# Interview with bodybuilder: Paul Scarborough (Pscarb)



## Muscle-munch (Dec 19, 2010)

Hi all,

Pscarb kindly allowed me to interview him this week, enjoy!

http://muscle-munch.com/interview-with-bodybuilder-paul-scarborough-pscarb.html

Thanks


----------



## big silver back (Jan 17, 2009)

He looks amazing in that shot of him in a vest in the gym, well done good stuff


----------



## Kate1976 (Jul 19, 2008)

Looking awesome Paul.....nice article


----------



## Josh1436114527 (Apr 3, 2007)

Good article man


----------



## JM (Oct 28, 2010)

Great interview Muscle-munch


----------



## aesthetics4ever (Aug 6, 2010)

Great interview. Thanks for sharing. Looking amazing Pscarb.


----------



## ashers (May 8, 2010)

Very refreshing interview Paul.


----------



## Fatstuff (Mar 2, 2010)

Like it, not filled with the usual bullsh1t - good truthful interview well done pscarb


----------



## nogger (Mar 4, 2010)

Looking great in the vest mate...nice interview,short but sweet. :thumbup1:


----------



## hamsternuts (Feb 8, 2009)

agreed, you look fvcking huge in that vest!


----------



## spence1436114745 (Dec 21, 2010)

your looking awesome paul! and great interview


----------



## aka (Jun 25, 2010)

excellent


----------



## Uriel (Oct 14, 2008)

well - he does cook his chicken in coconut oils for the fats it seems lol


----------



## Guest (Feb 9, 2011)

x


----------



## Paulieb (Jan 1, 2008)

Nice Interview, any more planned MM ?


----------



## suliktribal (Apr 4, 2010)

He's looking good.


----------



## Muscle-munch (Dec 19, 2010)

Paulieb said:


> Nice Interview, any more planned MM ?


I've got a few in the work's, two really big names with their pro cards but thats all I'm saying for now


----------



## Paulieb (Jan 1, 2008)

Muscle-munch said:


> I've got a few in the work's, two really big names with their pro cards but thats all I'm saying for now


I will forward to reading them, nice one


----------



## Little_Jay (Feb 6, 2006)

excellent intreview, and lookin quality shape aswell! fair play


----------



## RACK (Aug 20, 2007)

He looks even bigger in person.

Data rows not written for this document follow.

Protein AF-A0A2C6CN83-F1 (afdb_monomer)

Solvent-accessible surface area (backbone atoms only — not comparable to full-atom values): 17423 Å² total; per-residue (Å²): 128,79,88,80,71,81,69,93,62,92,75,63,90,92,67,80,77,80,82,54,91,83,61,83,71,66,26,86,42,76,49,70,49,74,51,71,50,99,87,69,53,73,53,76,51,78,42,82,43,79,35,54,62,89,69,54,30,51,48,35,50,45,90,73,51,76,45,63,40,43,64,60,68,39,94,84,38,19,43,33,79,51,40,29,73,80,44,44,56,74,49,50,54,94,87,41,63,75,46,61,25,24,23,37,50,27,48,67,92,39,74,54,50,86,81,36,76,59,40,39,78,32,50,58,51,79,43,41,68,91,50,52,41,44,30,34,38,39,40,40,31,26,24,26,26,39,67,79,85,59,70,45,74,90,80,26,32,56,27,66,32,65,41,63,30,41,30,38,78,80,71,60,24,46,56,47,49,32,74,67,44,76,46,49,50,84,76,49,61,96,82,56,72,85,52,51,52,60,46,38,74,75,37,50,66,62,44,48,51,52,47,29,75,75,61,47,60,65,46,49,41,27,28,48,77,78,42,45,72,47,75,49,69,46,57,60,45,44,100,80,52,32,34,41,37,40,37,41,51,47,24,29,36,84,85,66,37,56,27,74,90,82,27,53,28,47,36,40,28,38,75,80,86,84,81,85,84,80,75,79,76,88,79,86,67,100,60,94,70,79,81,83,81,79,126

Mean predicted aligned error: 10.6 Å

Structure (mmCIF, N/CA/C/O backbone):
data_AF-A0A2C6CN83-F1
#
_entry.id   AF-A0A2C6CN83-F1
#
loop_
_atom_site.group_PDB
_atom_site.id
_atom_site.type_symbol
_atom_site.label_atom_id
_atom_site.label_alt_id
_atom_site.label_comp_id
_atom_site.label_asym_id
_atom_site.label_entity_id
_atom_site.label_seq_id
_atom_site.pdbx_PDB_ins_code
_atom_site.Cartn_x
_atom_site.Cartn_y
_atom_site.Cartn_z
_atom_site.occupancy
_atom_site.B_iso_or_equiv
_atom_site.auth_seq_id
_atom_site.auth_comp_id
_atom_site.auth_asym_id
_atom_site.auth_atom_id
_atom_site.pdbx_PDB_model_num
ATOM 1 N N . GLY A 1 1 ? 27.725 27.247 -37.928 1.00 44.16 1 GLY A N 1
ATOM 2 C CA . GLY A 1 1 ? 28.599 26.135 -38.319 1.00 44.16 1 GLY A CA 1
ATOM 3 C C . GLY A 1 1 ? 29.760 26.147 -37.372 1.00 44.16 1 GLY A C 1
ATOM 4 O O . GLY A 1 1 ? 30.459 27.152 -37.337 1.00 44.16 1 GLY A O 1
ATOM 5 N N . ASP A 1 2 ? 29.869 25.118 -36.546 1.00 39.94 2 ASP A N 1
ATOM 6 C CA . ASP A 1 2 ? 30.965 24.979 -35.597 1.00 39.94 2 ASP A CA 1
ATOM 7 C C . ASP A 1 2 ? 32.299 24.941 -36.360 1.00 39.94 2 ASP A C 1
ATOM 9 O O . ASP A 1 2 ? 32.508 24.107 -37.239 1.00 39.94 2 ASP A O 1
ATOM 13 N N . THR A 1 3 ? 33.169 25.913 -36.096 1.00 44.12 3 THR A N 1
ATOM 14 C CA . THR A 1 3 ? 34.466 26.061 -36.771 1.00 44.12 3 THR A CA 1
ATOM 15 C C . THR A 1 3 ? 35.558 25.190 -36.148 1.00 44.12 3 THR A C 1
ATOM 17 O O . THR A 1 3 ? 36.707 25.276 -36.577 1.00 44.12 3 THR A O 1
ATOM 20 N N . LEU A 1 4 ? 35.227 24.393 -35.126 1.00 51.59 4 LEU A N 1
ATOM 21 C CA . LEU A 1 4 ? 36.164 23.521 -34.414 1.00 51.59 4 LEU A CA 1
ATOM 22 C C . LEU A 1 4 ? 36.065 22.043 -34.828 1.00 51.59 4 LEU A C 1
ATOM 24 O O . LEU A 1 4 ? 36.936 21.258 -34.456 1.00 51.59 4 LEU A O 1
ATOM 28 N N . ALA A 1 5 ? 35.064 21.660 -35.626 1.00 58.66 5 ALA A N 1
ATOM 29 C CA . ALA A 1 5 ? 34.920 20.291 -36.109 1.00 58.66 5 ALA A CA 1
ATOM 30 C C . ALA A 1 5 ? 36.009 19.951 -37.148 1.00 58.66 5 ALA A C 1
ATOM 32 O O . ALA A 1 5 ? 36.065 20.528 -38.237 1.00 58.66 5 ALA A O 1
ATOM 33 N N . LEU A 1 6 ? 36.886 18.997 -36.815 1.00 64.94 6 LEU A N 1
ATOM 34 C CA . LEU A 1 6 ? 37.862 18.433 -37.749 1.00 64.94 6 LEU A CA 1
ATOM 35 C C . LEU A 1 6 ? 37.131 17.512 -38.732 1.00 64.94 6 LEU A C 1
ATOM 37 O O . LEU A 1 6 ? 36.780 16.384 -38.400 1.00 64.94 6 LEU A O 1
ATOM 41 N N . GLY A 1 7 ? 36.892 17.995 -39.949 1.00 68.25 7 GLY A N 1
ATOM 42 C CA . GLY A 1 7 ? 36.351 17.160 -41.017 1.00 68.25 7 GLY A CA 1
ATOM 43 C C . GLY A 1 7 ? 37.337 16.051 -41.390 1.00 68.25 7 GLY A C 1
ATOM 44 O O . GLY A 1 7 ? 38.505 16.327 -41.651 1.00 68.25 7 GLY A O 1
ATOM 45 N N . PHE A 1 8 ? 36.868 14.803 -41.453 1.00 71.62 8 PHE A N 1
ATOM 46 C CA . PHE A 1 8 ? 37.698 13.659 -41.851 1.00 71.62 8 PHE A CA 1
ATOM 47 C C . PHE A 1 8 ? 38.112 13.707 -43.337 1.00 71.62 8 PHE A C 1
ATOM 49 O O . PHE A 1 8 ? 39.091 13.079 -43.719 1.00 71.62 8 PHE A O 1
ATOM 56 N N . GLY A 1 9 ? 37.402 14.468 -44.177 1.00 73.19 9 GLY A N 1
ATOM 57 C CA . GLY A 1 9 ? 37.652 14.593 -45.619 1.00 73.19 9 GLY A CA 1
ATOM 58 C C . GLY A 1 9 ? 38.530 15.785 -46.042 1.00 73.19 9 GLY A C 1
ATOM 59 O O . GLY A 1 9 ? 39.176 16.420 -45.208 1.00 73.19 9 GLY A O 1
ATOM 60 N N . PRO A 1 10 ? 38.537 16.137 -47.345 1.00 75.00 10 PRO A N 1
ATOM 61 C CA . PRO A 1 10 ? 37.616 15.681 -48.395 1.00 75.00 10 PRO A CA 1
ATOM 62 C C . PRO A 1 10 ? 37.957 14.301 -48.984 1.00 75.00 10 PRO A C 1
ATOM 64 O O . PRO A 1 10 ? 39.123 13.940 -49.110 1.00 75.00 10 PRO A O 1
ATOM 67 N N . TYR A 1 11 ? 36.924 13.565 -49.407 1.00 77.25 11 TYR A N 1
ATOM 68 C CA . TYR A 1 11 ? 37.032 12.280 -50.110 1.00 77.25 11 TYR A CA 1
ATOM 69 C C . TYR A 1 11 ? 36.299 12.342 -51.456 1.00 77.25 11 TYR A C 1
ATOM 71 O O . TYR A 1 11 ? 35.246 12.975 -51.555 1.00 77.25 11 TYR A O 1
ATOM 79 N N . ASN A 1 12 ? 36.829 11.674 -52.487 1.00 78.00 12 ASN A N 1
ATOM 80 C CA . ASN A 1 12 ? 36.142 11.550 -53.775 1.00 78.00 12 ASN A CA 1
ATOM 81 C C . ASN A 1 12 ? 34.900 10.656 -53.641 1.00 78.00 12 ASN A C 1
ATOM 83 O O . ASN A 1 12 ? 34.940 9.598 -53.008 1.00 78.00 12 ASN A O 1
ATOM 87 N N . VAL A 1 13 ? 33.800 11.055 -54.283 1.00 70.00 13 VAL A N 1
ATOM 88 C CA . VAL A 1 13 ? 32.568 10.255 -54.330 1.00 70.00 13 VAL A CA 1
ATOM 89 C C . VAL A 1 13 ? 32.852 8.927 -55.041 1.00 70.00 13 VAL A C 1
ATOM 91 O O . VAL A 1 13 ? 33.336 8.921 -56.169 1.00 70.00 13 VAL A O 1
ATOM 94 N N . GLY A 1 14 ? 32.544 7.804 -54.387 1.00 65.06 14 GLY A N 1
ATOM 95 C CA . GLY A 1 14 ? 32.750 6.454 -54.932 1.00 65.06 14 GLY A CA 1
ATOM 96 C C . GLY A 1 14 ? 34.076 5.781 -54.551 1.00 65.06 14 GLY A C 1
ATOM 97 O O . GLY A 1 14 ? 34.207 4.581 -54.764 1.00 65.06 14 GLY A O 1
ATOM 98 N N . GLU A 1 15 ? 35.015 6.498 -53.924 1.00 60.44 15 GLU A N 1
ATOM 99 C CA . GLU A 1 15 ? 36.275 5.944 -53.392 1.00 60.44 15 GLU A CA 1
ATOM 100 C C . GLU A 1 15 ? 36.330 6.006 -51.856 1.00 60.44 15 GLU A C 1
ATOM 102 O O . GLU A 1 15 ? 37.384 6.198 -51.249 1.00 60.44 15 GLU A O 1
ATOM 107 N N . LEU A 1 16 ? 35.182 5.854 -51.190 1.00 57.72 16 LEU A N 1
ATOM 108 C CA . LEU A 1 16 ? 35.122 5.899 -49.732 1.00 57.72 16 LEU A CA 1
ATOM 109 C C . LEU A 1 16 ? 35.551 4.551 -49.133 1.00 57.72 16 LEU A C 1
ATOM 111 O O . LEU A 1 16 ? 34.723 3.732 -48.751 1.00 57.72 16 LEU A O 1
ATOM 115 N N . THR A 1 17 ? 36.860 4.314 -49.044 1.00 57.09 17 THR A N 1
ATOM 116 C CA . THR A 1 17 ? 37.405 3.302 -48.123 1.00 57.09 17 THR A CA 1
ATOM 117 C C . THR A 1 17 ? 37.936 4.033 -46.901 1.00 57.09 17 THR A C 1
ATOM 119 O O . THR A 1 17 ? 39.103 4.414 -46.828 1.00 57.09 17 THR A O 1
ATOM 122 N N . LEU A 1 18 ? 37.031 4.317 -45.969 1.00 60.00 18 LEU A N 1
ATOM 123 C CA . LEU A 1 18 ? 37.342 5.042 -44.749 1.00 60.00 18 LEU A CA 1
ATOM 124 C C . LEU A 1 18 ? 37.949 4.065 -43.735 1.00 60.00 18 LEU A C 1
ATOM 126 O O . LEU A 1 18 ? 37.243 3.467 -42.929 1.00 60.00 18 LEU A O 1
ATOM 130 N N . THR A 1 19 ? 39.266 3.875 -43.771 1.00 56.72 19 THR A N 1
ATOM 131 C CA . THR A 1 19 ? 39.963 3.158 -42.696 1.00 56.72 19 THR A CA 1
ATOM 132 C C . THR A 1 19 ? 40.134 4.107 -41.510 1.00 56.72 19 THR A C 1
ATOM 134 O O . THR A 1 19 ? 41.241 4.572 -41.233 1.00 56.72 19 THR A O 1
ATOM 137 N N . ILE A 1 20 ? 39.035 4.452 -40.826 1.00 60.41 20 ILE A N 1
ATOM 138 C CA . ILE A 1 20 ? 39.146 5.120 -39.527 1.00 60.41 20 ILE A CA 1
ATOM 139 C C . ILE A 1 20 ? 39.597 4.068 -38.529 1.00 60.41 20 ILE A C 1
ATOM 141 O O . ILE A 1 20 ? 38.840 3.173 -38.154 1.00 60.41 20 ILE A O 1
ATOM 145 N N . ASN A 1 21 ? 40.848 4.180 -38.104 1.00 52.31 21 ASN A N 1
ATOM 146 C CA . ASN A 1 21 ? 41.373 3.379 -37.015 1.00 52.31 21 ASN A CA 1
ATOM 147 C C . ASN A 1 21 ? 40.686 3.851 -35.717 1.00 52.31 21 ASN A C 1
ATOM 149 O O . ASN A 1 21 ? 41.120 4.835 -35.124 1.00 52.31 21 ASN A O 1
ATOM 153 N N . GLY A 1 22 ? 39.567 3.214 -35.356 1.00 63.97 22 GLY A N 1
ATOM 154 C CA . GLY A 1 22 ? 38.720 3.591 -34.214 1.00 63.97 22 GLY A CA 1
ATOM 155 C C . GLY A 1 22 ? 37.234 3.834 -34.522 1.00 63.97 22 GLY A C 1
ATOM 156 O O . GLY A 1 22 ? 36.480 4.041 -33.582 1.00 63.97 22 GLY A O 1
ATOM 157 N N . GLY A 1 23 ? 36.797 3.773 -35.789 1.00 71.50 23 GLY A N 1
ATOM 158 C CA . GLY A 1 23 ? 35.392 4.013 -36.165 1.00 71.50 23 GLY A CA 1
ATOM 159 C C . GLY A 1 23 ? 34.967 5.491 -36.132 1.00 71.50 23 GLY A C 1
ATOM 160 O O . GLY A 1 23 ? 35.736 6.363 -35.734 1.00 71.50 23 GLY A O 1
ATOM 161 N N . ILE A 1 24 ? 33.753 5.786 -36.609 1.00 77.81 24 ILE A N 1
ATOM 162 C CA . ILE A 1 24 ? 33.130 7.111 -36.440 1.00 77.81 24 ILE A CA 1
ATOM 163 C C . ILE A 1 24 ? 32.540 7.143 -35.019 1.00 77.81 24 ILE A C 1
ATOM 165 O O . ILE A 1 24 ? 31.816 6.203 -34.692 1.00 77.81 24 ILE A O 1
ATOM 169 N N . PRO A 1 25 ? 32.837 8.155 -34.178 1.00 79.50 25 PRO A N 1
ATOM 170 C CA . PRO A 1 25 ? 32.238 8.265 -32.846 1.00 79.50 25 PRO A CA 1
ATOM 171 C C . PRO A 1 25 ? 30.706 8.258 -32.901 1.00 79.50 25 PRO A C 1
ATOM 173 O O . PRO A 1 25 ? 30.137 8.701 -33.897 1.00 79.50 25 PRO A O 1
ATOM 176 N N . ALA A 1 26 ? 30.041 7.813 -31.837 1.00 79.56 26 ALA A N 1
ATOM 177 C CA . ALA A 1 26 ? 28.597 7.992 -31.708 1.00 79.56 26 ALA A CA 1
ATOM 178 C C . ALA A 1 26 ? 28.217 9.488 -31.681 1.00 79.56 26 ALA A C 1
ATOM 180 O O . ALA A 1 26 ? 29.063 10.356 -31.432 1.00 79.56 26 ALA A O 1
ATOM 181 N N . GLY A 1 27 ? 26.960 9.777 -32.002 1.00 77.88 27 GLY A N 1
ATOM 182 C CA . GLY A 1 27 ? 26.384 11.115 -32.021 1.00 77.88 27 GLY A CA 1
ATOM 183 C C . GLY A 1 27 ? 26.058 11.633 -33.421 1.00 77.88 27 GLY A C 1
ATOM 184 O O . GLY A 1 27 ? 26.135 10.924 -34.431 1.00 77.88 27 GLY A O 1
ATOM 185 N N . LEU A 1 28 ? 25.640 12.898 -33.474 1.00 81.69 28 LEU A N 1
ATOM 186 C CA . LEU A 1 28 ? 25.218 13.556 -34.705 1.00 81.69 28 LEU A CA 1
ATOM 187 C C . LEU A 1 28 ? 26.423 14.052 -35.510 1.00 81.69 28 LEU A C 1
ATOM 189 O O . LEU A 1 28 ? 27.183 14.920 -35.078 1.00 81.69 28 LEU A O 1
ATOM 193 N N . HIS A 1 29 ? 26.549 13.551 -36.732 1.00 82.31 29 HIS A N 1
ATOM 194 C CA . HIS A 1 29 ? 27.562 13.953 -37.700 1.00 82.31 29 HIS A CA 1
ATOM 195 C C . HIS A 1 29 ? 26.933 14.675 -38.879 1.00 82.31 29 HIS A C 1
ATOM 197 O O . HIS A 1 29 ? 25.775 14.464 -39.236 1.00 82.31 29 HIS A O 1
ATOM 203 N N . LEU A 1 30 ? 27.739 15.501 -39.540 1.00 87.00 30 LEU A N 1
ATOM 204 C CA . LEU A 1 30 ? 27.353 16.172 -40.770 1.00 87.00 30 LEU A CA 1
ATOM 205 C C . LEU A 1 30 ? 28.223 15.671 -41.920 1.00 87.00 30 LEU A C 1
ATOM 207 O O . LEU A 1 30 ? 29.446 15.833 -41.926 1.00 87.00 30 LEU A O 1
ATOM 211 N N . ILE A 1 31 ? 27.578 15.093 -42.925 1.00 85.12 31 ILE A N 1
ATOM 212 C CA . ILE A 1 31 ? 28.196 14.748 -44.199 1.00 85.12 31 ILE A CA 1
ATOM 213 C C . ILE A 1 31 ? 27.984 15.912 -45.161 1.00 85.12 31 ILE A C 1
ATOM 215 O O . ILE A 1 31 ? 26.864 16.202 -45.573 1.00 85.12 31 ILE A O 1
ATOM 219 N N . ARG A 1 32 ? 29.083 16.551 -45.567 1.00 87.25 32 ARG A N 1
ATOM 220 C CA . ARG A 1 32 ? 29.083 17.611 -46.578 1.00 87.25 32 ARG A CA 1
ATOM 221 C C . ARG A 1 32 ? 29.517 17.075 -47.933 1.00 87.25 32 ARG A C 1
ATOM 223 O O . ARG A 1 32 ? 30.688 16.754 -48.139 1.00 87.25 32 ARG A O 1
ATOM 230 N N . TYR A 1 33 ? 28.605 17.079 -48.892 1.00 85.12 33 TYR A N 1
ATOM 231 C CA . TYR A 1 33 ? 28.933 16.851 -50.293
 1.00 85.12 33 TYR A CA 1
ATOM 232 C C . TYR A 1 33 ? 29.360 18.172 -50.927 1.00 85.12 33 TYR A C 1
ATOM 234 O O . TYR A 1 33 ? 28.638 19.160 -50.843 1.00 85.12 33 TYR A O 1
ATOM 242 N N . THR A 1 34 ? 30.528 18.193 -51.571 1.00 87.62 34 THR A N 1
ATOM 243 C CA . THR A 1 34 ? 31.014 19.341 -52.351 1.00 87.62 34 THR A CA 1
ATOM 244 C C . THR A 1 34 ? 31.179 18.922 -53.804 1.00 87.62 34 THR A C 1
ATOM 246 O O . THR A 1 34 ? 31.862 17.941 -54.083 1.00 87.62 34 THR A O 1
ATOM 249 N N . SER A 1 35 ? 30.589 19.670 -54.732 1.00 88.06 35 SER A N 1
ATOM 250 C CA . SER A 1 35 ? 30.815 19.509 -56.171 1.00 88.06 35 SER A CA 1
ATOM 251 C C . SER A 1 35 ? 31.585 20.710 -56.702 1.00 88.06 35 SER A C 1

I feel like Karen Carpenter next to him


----------



## Little_Jay (Feb 6, 2006)

RACK said:


> He looks even bigger in person. I feel like Karen Carpenter next to him


hahaha got a funny mental image now


----------



## RACK (Aug 20, 2007)

hahaha. I meet Paul every few weeks to see how my progress is goin. Now I'm 16st+ at the min at 5ft 9in, I don't class myself as "big" in any way but I'm defo not skinny (see attached pic). Standing next to Paul makes me look about 10st.


----------



## hamsternuts (Feb 8, 2009)

Muscle-munch said:


> I've got a few in the work's, two really big names with their pro cards but thats all I'm saying for now


just fvcking tell us.


----------



## Dazzaemm2k7 (Aug 10, 2010)

PMSL the 2 pictures of paul in the gym =

quite literally looks like the most un-approachable guy in the world :laugh:

looks like he's gonna kick f*ck out the camera guy, like he's saying "wit the f*ck you lookin at" :laugh:

think you need to work on your smile there paul :lol:

really cool interview muscle munch.


----------



## hamsternuts (Feb 8, 2009)

Dazzaemm2k7 said:


> PMSL the 2 pictures of paul in the gym =
> 
> quite literally looks like the most un-approachable guy in the world :laugh:
> 
> ...


that's smouldering sexual tension, i think you'll find.


----------



## Dazzaemm2k7 (Aug 10, 2010)

lol seriously thats like the angryest lookin crazy mofo i've ver seen :laugh:

paul's probably a really nice guy aswell and he looks like a nutter(hard man/gangster guy lol) in those pics lol

:laugh:


----------



## Papa Lazarou (Jul 4, 2007)

No veg?!

Interesting!


----------



## Tommy10 (Feb 17, 2009)

i like the clean simple diet...good read.


----------



## Fatstuff (Mar 2, 2010)

Papa Lazarou said:


> No veg?!
> 
> Interesting!


Hate veg


----------



## hamsternuts (Feb 8, 2009)

veg sucks


----------



## Hendrix (Sep 16, 2009)

Ain't coconut oil a saturated fat? Not criticizing Paul, just wondered why that choice of fat and not olive oil.


----------



## 3752 (Jan 7, 2005)

fatmanstan! said:


> Like it, not filled with the usual bullsh1t - good truthful interview well done pscarb


cheers mate not known for my subtle attitude 



Uriel said:


> well - he does cook his chicken in coconut oils for the fats it seems lol


sh1t i forgot i said that now the secret is out



Dazzaemm2k7 said:


> PMSL the 2 pictures of paul in the gym =
> 
> quite literally looks like the most un-approachable guy in the world :laugh:
> 
> ...


to be fair mate i am in the gym to train not make friends, but i am very approachable 

thanks for posting this MM and thanks guys for all posative comments, i was really chuffed when MM asked me to do an interview.....


----------



## 3752 (Jan 7, 2005)

hendrix said:


> Ain't coconut oil a saturated fat? Not criticizing Paul, just wondered why that choice of fat and not olive oil.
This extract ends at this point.